- ACTION ITEM:
Print the line that has "ATOM 62 C C" in it, then every remaining line of the data, exactly and without anything extra.

(Records excerpted from a collection)
______________________________
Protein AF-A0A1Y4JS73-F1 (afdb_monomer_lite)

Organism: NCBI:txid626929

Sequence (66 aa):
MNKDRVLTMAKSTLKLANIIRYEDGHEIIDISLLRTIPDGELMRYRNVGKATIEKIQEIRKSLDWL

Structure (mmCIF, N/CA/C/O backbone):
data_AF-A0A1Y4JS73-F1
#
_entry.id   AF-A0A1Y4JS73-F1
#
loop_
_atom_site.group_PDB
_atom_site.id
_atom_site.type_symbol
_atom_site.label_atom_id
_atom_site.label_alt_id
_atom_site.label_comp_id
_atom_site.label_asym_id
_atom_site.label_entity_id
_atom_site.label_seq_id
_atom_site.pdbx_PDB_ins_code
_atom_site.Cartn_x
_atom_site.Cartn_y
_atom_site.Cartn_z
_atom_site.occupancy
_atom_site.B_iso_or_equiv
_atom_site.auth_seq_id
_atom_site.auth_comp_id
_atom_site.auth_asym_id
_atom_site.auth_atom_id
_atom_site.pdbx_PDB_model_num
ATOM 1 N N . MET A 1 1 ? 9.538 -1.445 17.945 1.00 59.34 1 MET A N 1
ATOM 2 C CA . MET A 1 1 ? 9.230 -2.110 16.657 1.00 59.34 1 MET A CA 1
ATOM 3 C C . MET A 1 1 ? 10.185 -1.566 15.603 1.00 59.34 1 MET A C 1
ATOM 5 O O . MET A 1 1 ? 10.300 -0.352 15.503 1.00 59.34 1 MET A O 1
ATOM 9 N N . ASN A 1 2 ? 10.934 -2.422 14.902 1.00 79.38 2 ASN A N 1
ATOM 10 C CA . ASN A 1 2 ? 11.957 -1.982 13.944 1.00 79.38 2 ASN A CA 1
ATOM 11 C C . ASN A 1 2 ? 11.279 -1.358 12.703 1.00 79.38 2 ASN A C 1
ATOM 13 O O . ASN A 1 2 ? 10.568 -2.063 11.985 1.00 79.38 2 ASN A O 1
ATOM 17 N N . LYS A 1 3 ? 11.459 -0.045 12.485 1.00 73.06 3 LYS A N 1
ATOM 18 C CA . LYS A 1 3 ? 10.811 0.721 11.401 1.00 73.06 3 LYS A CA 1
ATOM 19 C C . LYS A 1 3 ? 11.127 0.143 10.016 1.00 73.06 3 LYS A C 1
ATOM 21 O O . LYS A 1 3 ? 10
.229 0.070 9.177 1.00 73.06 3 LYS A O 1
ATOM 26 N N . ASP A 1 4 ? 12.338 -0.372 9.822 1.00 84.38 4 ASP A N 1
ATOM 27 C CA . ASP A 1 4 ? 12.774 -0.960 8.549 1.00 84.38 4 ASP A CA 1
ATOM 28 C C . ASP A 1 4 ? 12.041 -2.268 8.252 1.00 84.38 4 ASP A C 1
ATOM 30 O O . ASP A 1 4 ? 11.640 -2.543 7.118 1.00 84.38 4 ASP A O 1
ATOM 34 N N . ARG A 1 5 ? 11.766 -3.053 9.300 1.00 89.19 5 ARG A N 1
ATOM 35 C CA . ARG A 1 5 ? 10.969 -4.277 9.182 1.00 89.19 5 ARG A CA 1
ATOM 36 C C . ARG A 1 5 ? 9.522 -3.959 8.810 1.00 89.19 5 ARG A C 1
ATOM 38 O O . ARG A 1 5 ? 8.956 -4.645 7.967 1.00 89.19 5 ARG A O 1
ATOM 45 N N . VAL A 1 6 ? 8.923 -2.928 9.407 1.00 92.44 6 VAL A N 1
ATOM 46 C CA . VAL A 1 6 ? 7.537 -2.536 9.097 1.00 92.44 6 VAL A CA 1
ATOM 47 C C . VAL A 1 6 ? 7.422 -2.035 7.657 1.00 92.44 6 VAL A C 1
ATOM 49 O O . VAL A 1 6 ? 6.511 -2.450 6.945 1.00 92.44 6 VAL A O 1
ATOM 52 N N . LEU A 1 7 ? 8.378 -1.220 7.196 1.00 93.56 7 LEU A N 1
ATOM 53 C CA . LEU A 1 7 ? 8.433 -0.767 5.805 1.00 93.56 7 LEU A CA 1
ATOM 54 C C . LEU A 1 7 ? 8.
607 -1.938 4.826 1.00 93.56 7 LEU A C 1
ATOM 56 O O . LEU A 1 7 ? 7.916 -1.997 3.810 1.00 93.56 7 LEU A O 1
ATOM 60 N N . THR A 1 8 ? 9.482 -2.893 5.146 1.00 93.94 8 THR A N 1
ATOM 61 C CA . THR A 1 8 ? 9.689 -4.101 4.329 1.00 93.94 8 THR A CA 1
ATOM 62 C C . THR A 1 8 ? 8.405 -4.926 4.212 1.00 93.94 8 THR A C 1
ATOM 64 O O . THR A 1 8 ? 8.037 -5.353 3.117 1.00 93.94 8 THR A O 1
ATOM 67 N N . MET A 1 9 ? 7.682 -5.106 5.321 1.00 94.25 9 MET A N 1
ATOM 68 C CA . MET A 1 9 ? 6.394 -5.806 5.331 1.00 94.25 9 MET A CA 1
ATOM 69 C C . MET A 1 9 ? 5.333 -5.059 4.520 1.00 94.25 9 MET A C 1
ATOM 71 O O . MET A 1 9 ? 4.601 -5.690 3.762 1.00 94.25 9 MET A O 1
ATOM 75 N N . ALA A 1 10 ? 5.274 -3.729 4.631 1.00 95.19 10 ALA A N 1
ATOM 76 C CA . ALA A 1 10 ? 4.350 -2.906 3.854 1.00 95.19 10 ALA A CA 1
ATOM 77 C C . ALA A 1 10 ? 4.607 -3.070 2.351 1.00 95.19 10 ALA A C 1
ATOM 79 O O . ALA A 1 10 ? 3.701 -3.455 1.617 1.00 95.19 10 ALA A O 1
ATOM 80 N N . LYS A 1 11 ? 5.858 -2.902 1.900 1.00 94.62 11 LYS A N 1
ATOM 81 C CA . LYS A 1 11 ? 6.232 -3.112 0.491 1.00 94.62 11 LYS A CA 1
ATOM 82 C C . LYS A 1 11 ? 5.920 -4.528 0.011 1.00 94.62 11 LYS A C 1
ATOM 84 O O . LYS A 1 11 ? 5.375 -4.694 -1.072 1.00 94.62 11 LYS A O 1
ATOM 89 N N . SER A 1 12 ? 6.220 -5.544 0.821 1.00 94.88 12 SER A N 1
______________________________
- SOLUTION FOR THIS PROBLEM:
ATOM 62 C C . THR A 1 8 ? 8.405 -4.926 4.212 1.00 93.94 8 THR A C 1
ATOM 64 O O . THR A 1 8 ? 8.037 -5.353 3.117 1.00 93.94 8 THR A O 1
ATOM 67 N N . MET A 1 9 ? 7.682 -5.106 5.321 1.00 94.25 9 MET A N 1
ATOM 68 C CA . MET A 1 9 ? 6.394 -5.806 5.331 1.00 94.25 9 MET A CA 1
ATOM 69 C C . MET A 1 9 ? 5.333 -5.059 4.520 1.00 94.25 9 MET A C 1
ATOM 71 O O . MET A 1 9 ? 4.601 -5.690 3.762 1.00 94.25 9 MET A O 1
ATOM 75 N N . ALA A 1 10 ? 5.274 -3.729 4.631 1.00 95.19 10 ALA A N 1
ATOM 76 C CA . ALA A 1 10 ? 4.350 -2.906 3.854 1.00 95.19 10 ALA A CA 1
ATOM 77 C C . ALA A 1 10 ? 4.607 -3.070 2.351 1.00 95.19 10 ALA A C 1
ATOM 79 O O . ALA A 1 10 ? 3.701 -3.455 1.617 1.00 95.19 10 ALA A O 1
ATOM 80 N N . LYS A 1 11 ? 5.858 -2.902 1.900 1.00 94.62 11 LYS A N 1
ATOM 81 C CA . LYS A 1 11 ? 6.232 -3.112 0.491 1.00 94.62 11 LYS A CA 1
ATOM 82 C C . LYS A 1 11 ? 5.920 -4.528 0.011 1.00 94.62 11 LYS A C 1
ATOM 84 O O . LYS A 1 11 ? 5.375 -4.694 -1.072 1.00 94.62 11 LYS A O 1
ATOM 89 N N . SER A 1 12 ? 6.220 -5.544 0.821 1.00 94.88 12 SER A N 1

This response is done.